Years 3–7: Cultivate the relevant backcrosses (BC1–BC5) and backcross to the recurrent parent as the female. Each time, select approximately 30–50 heterozygous parents (backcrosses) that closely resemble the recurrent parent for the next backcross. Discard the recessive genotypes after each backcross. The breeder should employ suitable screening methods to identify the heterozygotes (and eliminate the homozygous recessives). For breeding for disease resistance, artificial epiphytotic conditions are established. After six backcrosses, the BC5 should closely mimic the recurrent parent and exhibit the donor trait. As generations progress, most plants will increasingly resemble the adapted cultivar.

Year 8: Cultivate BC5F1 plants for selfing. Choose several hundred (300–400) desirable plants and harvest them individually.

Year 9: Cultivate BC5F2 progeny rows. Identify and select around 100 desirable non-segregating progenies and bulk them. 

Year 10: Perform yield tests of the backcross with the recurrent cultivar to assess equivalence before release.

Recessive Gene Transfer

Years 1–2: The process mirrors that of dominant gene transfer, with the donor parent possessing the recessive desirable gene.

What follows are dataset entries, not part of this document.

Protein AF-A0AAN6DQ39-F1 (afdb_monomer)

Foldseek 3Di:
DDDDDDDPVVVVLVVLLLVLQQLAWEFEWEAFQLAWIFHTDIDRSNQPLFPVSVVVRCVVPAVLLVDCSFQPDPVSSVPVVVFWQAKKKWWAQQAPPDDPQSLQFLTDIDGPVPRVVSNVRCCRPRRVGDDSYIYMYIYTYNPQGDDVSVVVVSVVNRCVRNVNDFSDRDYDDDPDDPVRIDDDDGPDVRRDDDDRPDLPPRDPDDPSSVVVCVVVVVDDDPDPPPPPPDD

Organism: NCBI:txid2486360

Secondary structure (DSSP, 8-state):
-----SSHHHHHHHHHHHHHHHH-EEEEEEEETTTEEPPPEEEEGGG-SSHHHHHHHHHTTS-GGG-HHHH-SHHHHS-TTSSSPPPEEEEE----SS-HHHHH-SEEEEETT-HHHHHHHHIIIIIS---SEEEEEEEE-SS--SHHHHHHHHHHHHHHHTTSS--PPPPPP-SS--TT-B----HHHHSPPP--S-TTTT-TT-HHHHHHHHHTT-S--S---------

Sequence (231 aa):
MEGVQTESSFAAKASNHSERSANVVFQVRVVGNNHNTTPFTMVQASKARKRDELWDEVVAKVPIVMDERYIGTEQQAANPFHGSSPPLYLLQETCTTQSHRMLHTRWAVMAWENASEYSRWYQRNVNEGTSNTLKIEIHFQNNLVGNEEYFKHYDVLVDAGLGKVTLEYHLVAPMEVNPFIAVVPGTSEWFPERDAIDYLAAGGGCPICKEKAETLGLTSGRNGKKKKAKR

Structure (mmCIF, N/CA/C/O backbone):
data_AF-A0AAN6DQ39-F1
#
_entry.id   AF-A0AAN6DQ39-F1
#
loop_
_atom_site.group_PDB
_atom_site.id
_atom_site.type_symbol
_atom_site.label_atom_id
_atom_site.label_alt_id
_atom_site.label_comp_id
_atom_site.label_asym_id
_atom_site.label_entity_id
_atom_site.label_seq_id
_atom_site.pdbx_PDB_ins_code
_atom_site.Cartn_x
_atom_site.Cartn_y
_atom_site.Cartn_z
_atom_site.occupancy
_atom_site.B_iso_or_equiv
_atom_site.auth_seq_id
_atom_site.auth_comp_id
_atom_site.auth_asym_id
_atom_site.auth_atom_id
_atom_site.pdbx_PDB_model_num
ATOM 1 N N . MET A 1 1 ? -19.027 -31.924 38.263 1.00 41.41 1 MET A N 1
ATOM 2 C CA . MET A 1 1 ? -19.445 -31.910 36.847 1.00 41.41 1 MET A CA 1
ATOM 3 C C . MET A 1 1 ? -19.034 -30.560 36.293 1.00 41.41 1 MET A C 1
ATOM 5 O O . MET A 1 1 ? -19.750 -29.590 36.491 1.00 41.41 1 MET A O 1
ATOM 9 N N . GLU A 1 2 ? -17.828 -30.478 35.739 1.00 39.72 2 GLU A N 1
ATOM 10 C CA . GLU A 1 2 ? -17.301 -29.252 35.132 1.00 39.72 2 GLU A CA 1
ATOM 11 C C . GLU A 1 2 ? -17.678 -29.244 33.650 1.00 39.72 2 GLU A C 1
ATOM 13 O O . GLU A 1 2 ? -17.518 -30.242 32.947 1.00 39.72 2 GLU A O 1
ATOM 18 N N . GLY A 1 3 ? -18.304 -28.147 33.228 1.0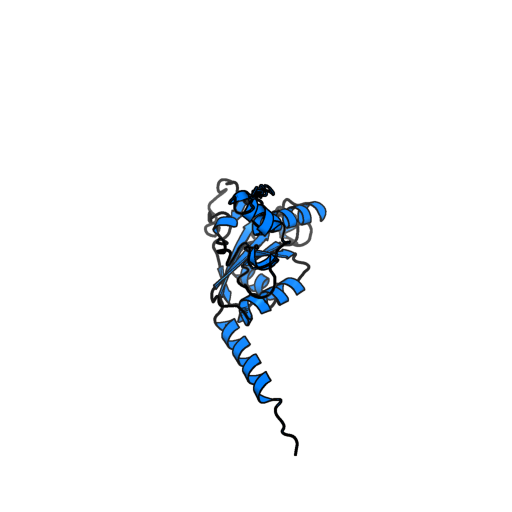0 45.66 3 GLY A N 1
ATOM 19 C CA . GLY A 1 3 ? -18.950 -28.008 31.932 1.00 45.66 3 GLY A CA 1
ATOM 20 C C . GLY A 1 3 ? -17.957 -27.799 30.796 1.00 45.66 3 GLY A C 1
ATOM 21 O O . GLY A 1 3 ? -17.109 -26.913 30.838 1.00 45.66 3 GLY A O 1
ATOM 22 N N . VAL A 1 4 ? -18.135 -28.602 29.752 1.00 52.88 4 VAL A N 1
ATOM 23 C CA . VAL A 1 4 ? -17.504 -28.480 28.439 1.00 52.88 4 VAL A CA 1
ATOM 24 C C . VAL A 1 4 ? -18.053 -27.228 27.741 1.00 52.88 4 VAL A C 1
ATOM 26 O O . VAL A 1 4 ? -19.181 -27.220 27.253 1.00 52.88 4 VAL A O 1
ATOM 29 N N . GLN A 1 5 ? -17.263 -26.155 27.700 1.00 53.72 5 GLN A N 1
ATOM 30 C CA . GLN A 1 5 ? -17.493 -24.976 26.856 1.00 53.72 5 GLN A CA 1
ATOM 31 C C . GLN A 1 5 ? -16.204 -24.632 26.106 1.00 53.72 5 GLN A C 1
ATOM 33 O O . GLN A 1 5 ? -15.481 -23.727 26.509 1.00 53.72 5 GLN A O 1
ATOM 38 N N . THR A 1 6 ? -15.889 -25.330 25.013 1.00 53.44 6 THR A N 1
ATOM 39 C CA . THR A 1 6 ? -14.708 -24.952 24.208 1.00 53.44 6 THR A CA 1
ATOM 40 C C . THR A 1 6 ? -14.838 -25.109 22.697 1.00 53.44 6 THR A C 1
ATOM 42 O O . THR A 1 6 ? -14.035 -24.507 21.997 1.00 53.44 6 THR A O 1
ATOM 45 N N . GLU A 1 7 ? -15.841 -25.793 22.142 1.00 53.00 7 GLU A N 1
ATOM 46 C CA . GLU A 1 7 ? -15.842 -26.048 20.685 1.00 53.00 7 GLU A CA 1
ATOM 47 C C . GLU A 1 7 ? -16.740 -25.105 19.862 1.00 53.00 7 GLU A C 1
ATOM 49 O O . GLU A 1 7 ? -16.399 -24.772 18.726 1.00 53.00 7 GLU A O 1
ATOM 54 N N . SER A 1 8 ? -17.837 -24.572 20.418 1.00 54.66 8 SER A N 1
ATOM 55 C CA . SER A 1 8 ? -18.773 -23.752 19.620 1.00 54.66 8 SER A CA 1
ATOM 56 C C . SER A 1 8 ? -18.291 -22.318 19.348 1.00 54.66 8 SER A C 1
ATOM 58 O O . SER A 1 8 ? -18.644 -21.730 18.326 1.00 54.66 8 SER A O 1
ATOM 60 N N . SER A 1 9 ? -17.446 -21.748 20.216 1.00 55.12 9 SER A N 1
ATOM 61 C CA . SER A 1 9 ? -16.975 -20.360 20.080 1.00 55.12 9 SER A CA 1
ATOM 62 C C . SER A 1 9 ? -15.869 -20.193 19.032 1.00 55.12 9 SER A C 1
ATOM 64 O O . SER A 1 9 ? -15.769 -19.136 18.405 1.00 55.12 9 SER A O 1
ATOM 66 N N . PHE A 1 10 ? -15.065 -21.235 18.796 1.00 54.59 10 PHE A N 1
ATOM 67 C CA . PHE A 1 10 ? -14.030 -21.236 17.760 1.00 54.59 10 PHE A CA 1
ATOM 68 C C . PHE A 1 10 ? -14.623 -21.406 16.359 1.00 54.59 10 PHE A C 1
ATOM 70 O O . PHE A 1 10 ? -14.212 -20.696 15.441 1.00 54.59 10 PHE A O 1
ATOM 77 N N . ALA A 1 11 ? -15.634 -22.268 16.203 1.00 57.00 11 ALA A N 1
ATOM 78 C CA . ALA A 1 11 ? -16.328 -22.452 14.929 1.00 57.00 11 ALA A CA 1
ATOM 79 C C . ALA A 1 11 ? -17.027 -21.160 14.460 1.00 57.00 11 ALA A C 1
ATOM 81 O O . ALA A 1 11 ? -16.877 -20.769 13.304 1.00 57.00 11 ALA A O 1
ATOM 82 N N . ALA A 1 12 ? -17.699 -20.445 15.370 1.00 58.09 12 ALA A N 1
ATOM 83 C CA . ALA A 1 12 ? -18.373 -19.181 15.060 1.00 58.09 12 ALA A CA 1
ATOM 84 C C . ALA A 1 12 ? -17.400 -18.037 14.703 1.00 58.09 12 ALA A C 1
ATOM 86 O O . ALA A 1 12 ? -17.708 -17.185 13.871 1.00 58.09 12 ALA A O 1
ATOM 87 N N . LYS A 1 13 ? -16.200 -18.001 15.301 1.00 58.19 13 LYS A N 1
ATOM 88 C CA . LYS A 1 13 ? -15.166 -17.023 14.918 1.00 58.19 13 LYS A CA 1
ATOM 89 C C . LYS A 1 13 ? -14.570 -17.335 13.544 1.00 58.19 13 LYS A C 1
ATOM 91 O O . LYS A 1 13 ? -14.389 -16.422 12.742 1.00 58.19 13 LYS A O 1
ATOM 96 N N . ALA A 1 14 ? -14.297 -18.607 13.254 1.00 60.47 14 ALA A N 1
ATOM 97 C CA . ALA A 1 14 ? -13.744 -19.024 11.966 1.00 60.47 14 ALA A CA 1
ATOM 98 C C . ALA A 1 14 ? -14.723 -18.789 10.798 1.00 60.47 14 ALA A C 1
ATOM 100 O O . ALA A 1 14 ? -14.299 -18.312 9.743 1.00 60.47 14 ALA A O 1
ATOM 101 N N . SER A 1 15 ? -16.025 -19.049 10.991 1.00 60.03 15 SER A N 1
ATOM 102 C CA . SER A 1 15 ? -17.050 -18.785 9.969 1.00 60.03 15 SER A CA 1
ATOM 103 C C . SER A 1 15 ? -17.153 -17.292 9.646 1.00 60.03 15 SER A C 1
ATOM 105 O O . SER A 1 15 ? -17.076 -16.918 8.474 1.00 60.03 15 SER A O 1
ATOM 107 N N . ASN A 1 16 ? -17.188 -16.440 10.678 1.00 62.53 16 ASN A N 1
ATOM 108 C CA . ASN A 1 16 ? -17.304 -14.986 10.535 1.00 62.53 16 ASN A CA 1
ATOM 109 C C . ASN A 1 16 ? -16.099 -14.353 9.821 1.00 62.53 16 ASN A C 1
ATOM 111 O O . ASN A 1 16 ? -16.268 -13.427 9.027 1.00 62.53 16 ASN A O 1
ATOM 115 N N . HIS A 1 17 ? -14.879 -14.854 10.051 1.00 66.62 17 HIS A N 1
ATOM 116 C CA . HIS A 1 17 ? -13.700 -14.382 9.316 1.00 66.62 17 HIS A CA 1
ATOM 117 C C . HIS A 1 17 ? -13.766 -14.744 7.826 1.00 66.62 17 HIS A C 1
ATOM 119 O O . HIS A 1 17 ? -13.410 -13.926 6.974 1.00 66.62 17 HIS A O 1
ATOM 125 N N . SER A 1 18 ? -14.254 -15.944 7.496 1.00 68.00 18 SER A N 1
ATOM 126 C CA . SER A 1 18 ? -14.355 -16.382 6.101 1.00 68.00 18 SER A CA 1
ATOM 127 C C . SER A 1 18 ? -15.387 -15.568 5.311 1.00 68.00 18 SER A C 1
ATOM 129 O O . SER A 1 18 ? -15.065 -15.096 4.219 1.00 68.00 18 SER A O 1
ATOM 131 N N . GLU A 1 19 ? -16.563 -15.305 5.892 1.00 77.38 19 GLU A N 1
ATOM 132 C CA . GLU A 1 19 ? -17.628 -14.511 5.266 1.00 77.38 19 GLU A CA 1
ATOM 133 C C . GLU A 1 19 ? -17.202 -13.060 5.067 1.00 77.38 19 GLU A C 1
ATOM 135 O O . GLU A 1 19 ? -17.445 -12.465 4.018 1.00 77.38 19 GLU A O 1
ATOM 140 N N . ARG A 1 20 ? -16.490 -12.496 6.045 1.00 82.44 20 ARG A N 1
ATOM 141 C CA . ARG A 1 20 ? -15.967 -11.139 5.929 1.00 82.44 20 ARG A CA 1
ATOM 142 C C . ARG A 1 20 ? -14.971 -11.011 4.782 1.00 82.44 20 ARG A C 1
ATOM 144 O O . ARG A 1 20 ? -15.120 -10.117 3.955 1.00 82.44 20 ARG A O 1
ATOM 151 N N . SER A 1 21 ? -13.995 -11.916 4.696 1.00 80.56 21 SER A N 1
ATOM 152 C CA . SER A 1 21 ? -12.990 -11.889 3.623 1.00 80.56 21 SER A CA 1
ATOM 153 C C . SER A 1 21 ? -13.599 -11.990 2.217 1.00 80.56 21 SER A C 1
ATOM 155 O O . SER A 1 21 ? -13.006 -11.505 1.259 1.00 80.56 21 SER A O 1
ATOM 157 N N . ALA A 1 22 ? -14.788 -12.587 2.082 1.00 84.81 22 ALA A N 1
ATOM 158 C CA . ALA A 1 22 ? -15.509 -12.669 0.813 1.00 84.81 22 ALA A CA 1
ATOM 159 C C . ALA A 1 22 ? -16.185 -11.348 0.400 1.00 84.81 22 ALA A C 1
ATOM 161 O O . ALA A 1 22 ? -16.478 -11.164 -0.778 1.00 84.81 22 ALA A O 1
ATOM 162 N N . ASN A 1 23 ? -16.415 -10.440 1.351 1.00 89.69 23 ASN A N 1
ATOM 163 C CA . ASN A 1 23 ? -17.083 -9.155 1.132 1.00 89.69 23 ASN A CA 1
ATOM 164 C C . ASN A 1 23 ? -16.107 -7.972 1.026 1.00 89.69 23 ASN A C 1
ATOM 166 O O . ASN A 1 23 ? -16.523 -6.868 0.676 1.00 89.69 23 ASN A O 1
ATOM 170 N N . VAL A 1 24 ? -14.825 -8.185 1.340 1.00 94.94 24 VAL A N 1
ATOM 171 C CA . VAL A 1 24 ? -13.783 -7.161 1.229 1.00 94.94 24 VAL A CA 1
ATOM 172 C C . VAL A 1 24 ? -13.125 -7.237 -0.145 1.00 94.94 24 VAL A C 1
ATOM 174 O O . VAL A 1 24 ? -12.650 -8.293 -0.563 1.00 94.94 24 VAL A O 1
ATOM 177 N N . VAL A 1 25 ? -13.031 -6.093 -0.819 1.00 97.12 25 VAL A N 1
ATOM 178 C CA . VAL A 1 25 ? -12.389 -5.957 -2.127 1.00 97.12 25 VAL A CA 1
ATOM 179 C C . VAL A 1 25 ? -11.150 -5.076 -2.029 1.00 97.12 25 VAL A C 1
ATOM 181 O O . VAL A 1 25 ? -11.150 -4.024 -1.391 1.00 97.12 25 VAL A O 1
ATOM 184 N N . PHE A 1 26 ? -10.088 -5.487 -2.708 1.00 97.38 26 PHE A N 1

Year 3: Cultivate BC1F1 plants, self-pollinate, harvest, and bulk the BC1F2 seed. In disease-resistance breeding, all BC1s will show susceptibility.

Year 4: Grow BC1F2 plants and evaluate them for desirable traits. Backcross 10–20 plants to the recurrent parent to produce BC2F2 seed.

Year 5: Cultivate BC2 plants. Choose 10–20 plants that closely resemble the recurrent parent and cross them with the recurrent parent.

Year 6: Grow BC3 plants, then harvest and bulk the BC3F2 seed.

Year 7: Cultivate BC3F2 plants, screen them, and select the desirable ones. Backcross 10–20 plants with the recurrent parent.

Year 8: Grow BC4 plants, then harvest and bulk the BC4F2 seed.

Year 9: Cultivate BC4F2 plants, screen them, and select the desirable ones. Backcross 10–20 plants with the recurrent parent.

Year 10: Grow BC5 plants, then harvest and bulk the BC5F2 seed.

Year 11: Cultivate BC5F2 plants, screen them, and perform backcrossing.

Year 12: Grow BC6 plants, then harvest and bulk the BC6F2 seed.

Year 13: Cultivate BC6F2 plants, screen them, and select 400–500 plants to harvest separately for progeny rows.

Year 14: Grow progenies from the selected plants, screen them, and select approximately 100–200 uniform progenies; harvest and bulk the seed.

Years 15–16: Continue following the same procedure as in breeding for a dominant gene.

The primary distinction between the transfer of dominant and recessive alleles is that phenotypic identification is not feasible after a cross in the latter case. Each cross must be followed by selfing to identify progeny with the homozygous recessive genotype, which can then be backcrossed to the recurrent parent.

3. Conclusion 

Thus, various methods of breeding self-pollinated crops were studied.

4. Reference

Ramalho, M. A. P., & Araújo, L. C. A. D. (2011). Breeding self-pollinated plants. Crop Breeding and Applied Biotechnology, 11(SPE), 1-7.